- **Exercise requirements**:
All that should come back is the lines of the data below from the one containing "ATOM 37 C CA" to the one containing "ATOM 62 N N", inclusive, exactly as they stand.

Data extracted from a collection

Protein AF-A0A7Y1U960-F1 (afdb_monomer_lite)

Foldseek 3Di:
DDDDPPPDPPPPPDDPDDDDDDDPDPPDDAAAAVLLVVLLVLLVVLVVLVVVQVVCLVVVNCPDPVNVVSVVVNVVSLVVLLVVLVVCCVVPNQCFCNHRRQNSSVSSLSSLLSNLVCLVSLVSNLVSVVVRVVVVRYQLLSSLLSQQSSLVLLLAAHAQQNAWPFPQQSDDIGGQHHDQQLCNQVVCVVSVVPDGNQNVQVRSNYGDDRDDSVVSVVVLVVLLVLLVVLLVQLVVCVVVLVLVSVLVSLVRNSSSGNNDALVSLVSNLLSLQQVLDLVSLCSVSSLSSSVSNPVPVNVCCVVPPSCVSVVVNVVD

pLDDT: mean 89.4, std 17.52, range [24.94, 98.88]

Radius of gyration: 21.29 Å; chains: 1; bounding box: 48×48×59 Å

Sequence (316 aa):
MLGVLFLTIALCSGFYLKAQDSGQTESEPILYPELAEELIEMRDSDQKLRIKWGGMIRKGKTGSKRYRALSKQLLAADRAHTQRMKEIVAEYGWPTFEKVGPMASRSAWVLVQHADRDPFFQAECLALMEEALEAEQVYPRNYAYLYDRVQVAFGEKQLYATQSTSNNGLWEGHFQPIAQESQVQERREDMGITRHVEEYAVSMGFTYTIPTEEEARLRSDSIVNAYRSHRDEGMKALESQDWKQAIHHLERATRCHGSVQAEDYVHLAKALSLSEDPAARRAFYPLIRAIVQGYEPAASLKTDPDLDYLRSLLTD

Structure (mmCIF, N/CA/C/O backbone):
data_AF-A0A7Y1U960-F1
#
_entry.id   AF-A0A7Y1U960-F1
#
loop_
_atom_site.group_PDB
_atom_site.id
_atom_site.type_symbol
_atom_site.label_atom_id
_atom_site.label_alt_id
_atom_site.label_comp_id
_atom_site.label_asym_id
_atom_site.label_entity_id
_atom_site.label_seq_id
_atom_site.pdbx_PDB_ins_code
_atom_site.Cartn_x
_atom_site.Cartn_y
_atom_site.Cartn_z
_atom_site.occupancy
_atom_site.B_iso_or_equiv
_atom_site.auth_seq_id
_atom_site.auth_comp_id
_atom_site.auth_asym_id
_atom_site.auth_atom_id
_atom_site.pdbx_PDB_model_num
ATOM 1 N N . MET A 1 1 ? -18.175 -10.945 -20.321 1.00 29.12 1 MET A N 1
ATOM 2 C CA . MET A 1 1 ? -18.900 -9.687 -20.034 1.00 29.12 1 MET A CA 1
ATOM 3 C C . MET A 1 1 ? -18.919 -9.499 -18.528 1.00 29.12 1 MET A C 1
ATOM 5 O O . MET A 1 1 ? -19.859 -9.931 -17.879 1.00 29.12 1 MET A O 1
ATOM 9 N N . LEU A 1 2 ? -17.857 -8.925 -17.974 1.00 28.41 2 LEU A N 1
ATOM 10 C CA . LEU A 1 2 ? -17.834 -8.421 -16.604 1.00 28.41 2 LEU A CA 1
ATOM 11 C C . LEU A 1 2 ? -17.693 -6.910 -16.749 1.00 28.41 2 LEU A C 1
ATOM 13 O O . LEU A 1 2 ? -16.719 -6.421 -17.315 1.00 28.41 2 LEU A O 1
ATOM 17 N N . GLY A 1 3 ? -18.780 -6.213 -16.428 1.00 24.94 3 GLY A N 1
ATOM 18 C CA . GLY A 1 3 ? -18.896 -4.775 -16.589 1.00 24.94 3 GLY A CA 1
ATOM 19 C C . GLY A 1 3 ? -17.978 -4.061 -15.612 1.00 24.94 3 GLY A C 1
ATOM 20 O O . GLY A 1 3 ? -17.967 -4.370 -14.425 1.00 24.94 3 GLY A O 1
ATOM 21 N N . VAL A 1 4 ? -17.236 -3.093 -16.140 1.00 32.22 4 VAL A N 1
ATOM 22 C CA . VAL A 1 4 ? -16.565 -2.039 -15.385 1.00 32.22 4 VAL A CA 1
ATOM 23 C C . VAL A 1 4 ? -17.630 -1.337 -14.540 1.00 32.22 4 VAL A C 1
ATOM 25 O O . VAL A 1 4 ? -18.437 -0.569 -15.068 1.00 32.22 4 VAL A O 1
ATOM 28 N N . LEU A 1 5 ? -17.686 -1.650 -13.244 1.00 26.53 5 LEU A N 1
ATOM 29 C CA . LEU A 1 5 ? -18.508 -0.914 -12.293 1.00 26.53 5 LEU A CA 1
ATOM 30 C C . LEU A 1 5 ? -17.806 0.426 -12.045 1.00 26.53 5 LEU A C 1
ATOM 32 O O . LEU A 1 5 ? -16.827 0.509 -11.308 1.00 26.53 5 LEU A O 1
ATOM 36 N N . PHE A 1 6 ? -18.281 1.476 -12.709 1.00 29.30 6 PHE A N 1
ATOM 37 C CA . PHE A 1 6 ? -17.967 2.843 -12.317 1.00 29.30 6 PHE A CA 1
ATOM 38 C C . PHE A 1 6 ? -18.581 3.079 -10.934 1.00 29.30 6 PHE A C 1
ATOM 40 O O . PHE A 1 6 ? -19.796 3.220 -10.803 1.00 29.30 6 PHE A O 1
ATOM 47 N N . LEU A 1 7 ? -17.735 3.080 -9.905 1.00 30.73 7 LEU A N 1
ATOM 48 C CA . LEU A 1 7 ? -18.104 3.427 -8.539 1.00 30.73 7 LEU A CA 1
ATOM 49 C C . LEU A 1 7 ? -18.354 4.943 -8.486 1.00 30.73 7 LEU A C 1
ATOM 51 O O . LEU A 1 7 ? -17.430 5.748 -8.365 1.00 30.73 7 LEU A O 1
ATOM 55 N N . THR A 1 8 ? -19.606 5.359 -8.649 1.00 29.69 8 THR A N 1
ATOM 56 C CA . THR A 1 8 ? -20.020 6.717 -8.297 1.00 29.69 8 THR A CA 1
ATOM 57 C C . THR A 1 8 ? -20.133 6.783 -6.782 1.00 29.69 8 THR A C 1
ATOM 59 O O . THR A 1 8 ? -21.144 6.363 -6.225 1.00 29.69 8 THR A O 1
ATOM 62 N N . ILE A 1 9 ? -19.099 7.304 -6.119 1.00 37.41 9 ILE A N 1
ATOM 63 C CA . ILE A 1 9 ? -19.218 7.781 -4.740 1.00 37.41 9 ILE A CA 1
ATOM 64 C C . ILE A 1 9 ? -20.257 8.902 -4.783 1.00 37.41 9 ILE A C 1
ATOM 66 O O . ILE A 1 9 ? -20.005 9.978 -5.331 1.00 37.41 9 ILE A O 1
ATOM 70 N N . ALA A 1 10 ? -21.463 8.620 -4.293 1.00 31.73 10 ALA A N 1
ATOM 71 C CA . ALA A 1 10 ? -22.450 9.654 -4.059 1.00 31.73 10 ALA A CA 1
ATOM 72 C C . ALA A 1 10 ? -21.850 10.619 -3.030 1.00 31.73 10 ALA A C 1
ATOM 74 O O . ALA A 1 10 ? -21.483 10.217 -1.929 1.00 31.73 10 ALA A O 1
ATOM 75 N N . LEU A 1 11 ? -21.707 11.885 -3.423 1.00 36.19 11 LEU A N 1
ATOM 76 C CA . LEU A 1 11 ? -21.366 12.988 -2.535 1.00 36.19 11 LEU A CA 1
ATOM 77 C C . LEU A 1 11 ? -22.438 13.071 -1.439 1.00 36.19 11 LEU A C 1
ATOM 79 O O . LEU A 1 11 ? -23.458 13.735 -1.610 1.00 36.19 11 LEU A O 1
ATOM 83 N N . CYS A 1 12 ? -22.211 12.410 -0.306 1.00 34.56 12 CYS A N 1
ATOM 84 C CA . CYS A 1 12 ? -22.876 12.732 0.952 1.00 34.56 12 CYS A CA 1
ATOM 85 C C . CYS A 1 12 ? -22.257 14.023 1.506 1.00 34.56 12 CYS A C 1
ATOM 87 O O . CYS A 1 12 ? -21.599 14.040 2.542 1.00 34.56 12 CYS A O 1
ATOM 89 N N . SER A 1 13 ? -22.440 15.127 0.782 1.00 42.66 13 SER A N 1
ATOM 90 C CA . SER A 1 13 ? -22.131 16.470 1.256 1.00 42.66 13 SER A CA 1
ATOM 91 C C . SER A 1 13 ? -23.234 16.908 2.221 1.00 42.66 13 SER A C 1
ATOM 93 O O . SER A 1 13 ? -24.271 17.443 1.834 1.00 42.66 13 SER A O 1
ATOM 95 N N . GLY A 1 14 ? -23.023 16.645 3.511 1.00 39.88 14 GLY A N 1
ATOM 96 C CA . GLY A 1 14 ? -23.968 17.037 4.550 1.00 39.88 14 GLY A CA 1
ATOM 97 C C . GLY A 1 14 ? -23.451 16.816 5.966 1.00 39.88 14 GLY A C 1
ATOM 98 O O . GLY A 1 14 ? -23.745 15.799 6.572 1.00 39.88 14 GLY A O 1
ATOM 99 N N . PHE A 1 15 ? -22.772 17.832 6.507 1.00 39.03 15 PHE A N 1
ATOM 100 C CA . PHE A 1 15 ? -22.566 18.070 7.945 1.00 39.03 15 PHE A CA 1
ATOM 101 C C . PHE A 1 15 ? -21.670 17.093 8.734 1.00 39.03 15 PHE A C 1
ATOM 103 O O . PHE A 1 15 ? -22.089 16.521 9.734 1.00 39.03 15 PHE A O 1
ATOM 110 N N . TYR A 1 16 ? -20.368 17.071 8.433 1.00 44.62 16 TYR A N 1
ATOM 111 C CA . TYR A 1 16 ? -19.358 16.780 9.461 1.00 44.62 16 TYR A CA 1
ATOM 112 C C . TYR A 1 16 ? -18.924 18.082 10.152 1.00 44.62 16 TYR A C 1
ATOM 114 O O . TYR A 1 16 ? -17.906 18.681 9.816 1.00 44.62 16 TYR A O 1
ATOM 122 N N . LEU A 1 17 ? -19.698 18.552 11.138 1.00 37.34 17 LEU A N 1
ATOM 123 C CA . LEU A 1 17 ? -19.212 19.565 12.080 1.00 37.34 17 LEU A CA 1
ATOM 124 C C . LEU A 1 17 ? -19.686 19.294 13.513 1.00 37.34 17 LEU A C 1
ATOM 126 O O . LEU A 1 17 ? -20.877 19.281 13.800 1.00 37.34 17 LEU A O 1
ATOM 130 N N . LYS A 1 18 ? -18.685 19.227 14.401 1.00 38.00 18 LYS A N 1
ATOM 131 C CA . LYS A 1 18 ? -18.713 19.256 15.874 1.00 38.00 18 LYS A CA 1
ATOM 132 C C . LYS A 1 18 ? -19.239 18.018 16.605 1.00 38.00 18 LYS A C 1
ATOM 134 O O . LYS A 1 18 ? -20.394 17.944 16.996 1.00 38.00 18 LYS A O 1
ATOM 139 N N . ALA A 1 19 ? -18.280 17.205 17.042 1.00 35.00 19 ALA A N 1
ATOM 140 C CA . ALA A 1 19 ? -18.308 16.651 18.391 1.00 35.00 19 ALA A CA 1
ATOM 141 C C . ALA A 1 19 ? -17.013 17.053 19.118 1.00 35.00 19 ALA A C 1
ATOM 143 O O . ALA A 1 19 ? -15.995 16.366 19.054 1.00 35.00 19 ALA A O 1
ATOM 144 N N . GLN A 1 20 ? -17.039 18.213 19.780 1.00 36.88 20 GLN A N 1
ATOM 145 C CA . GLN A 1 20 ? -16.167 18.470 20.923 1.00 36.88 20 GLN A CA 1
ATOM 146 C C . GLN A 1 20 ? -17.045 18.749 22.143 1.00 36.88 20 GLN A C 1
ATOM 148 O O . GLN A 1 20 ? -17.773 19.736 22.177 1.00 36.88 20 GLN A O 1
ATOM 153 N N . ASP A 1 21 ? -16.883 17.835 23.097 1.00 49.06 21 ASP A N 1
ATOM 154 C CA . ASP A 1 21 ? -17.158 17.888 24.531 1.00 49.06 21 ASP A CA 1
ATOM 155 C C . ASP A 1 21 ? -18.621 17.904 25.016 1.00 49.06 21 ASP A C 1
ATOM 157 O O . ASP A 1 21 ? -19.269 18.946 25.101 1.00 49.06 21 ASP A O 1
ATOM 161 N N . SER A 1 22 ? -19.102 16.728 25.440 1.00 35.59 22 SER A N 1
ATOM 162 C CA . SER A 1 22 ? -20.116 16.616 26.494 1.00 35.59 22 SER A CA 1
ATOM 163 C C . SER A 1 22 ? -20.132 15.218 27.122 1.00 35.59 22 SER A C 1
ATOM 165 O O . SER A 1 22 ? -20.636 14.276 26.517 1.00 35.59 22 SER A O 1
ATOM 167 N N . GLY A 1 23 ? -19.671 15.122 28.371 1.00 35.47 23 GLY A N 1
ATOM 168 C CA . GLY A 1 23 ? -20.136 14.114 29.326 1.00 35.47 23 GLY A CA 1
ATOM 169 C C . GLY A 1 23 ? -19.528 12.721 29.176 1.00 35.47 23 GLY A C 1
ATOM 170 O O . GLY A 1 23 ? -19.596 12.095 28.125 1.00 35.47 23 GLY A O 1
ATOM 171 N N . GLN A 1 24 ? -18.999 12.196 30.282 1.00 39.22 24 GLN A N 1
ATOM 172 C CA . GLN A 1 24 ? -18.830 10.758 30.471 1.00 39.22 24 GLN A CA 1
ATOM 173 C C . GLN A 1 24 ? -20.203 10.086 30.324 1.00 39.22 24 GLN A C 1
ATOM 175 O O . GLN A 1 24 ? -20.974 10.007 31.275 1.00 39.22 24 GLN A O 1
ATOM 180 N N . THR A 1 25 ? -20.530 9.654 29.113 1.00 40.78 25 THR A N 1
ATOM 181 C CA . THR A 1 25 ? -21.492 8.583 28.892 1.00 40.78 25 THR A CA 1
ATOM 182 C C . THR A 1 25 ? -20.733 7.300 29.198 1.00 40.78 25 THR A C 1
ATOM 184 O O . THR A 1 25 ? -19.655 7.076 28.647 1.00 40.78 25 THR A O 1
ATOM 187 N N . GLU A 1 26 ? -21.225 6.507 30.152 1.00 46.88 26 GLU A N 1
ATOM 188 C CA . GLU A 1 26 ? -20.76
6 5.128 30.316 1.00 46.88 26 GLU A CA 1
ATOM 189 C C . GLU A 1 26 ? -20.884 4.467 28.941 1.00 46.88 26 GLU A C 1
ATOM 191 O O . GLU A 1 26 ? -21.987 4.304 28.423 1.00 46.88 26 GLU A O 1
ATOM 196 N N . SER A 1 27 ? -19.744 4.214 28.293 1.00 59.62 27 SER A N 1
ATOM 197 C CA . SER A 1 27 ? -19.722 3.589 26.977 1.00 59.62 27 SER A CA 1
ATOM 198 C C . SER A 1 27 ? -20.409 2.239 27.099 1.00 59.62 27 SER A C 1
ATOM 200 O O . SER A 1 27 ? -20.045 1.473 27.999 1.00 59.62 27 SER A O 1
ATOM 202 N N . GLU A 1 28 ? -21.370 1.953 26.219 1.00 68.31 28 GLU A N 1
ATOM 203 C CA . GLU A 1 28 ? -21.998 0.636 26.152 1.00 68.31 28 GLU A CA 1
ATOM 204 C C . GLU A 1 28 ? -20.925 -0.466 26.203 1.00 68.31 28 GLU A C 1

- **Solution below**:
ATOM 37 C CA . PHE A 1 6 ? -17.967 2.843 -12.317 1.00 29.30 6 PHE A CA 1
ATOM 38 C C . PHE A 1 6 ? -18.581 3.079 -10.934 1.00 29.30 6 PHE A C 1
ATOM 40 O O . PHE A 1 6 ? -19.796 3.220 -10.803 1.00 29.30 6 PHE A O 1
ATOM 47 N N . LEU A 1 7 ? -17.735 3.080 -9.905 1.00 30.73 7 LEU A N 1
ATOM 48 C CA . LEU A 1 7 ? -18.104 3.427 -8.539 1.00 30.73 7 LEU A CA 1
ATOM 49 C C . LEU A 1 7 ? -18.354 4.943 -8.486 1.00 30.73 7 LEU A C 1
ATOM 51 O O . LEU A 1 7 ? -17.430 5.748 -8.365 1.00 30.73 7 LEU A O 1
ATOM 55 N N . THR A 1 8 ? -19.606 5.359 -8.649 1.00 29.69 8 THR A N 1
ATOM 56 C CA . THR A 1 8 ? -20.020 6.717 -8.297 1.00 29.69 8 THR A CA 1
ATOM 57 C C . THR A 1 8 ? -20.133 6.783 -6.782 1.00 29.69 8 THR A C 1
ATOM 59 O O . THR A 1 8 ? -21.144 6.363 -6.225 1.00 29.69 8 THR A O 1
ATOM 62 N N . ILE A 1 9 ? -19.099 7.304 -6.119 1.00 37.41 9 ILE A N 1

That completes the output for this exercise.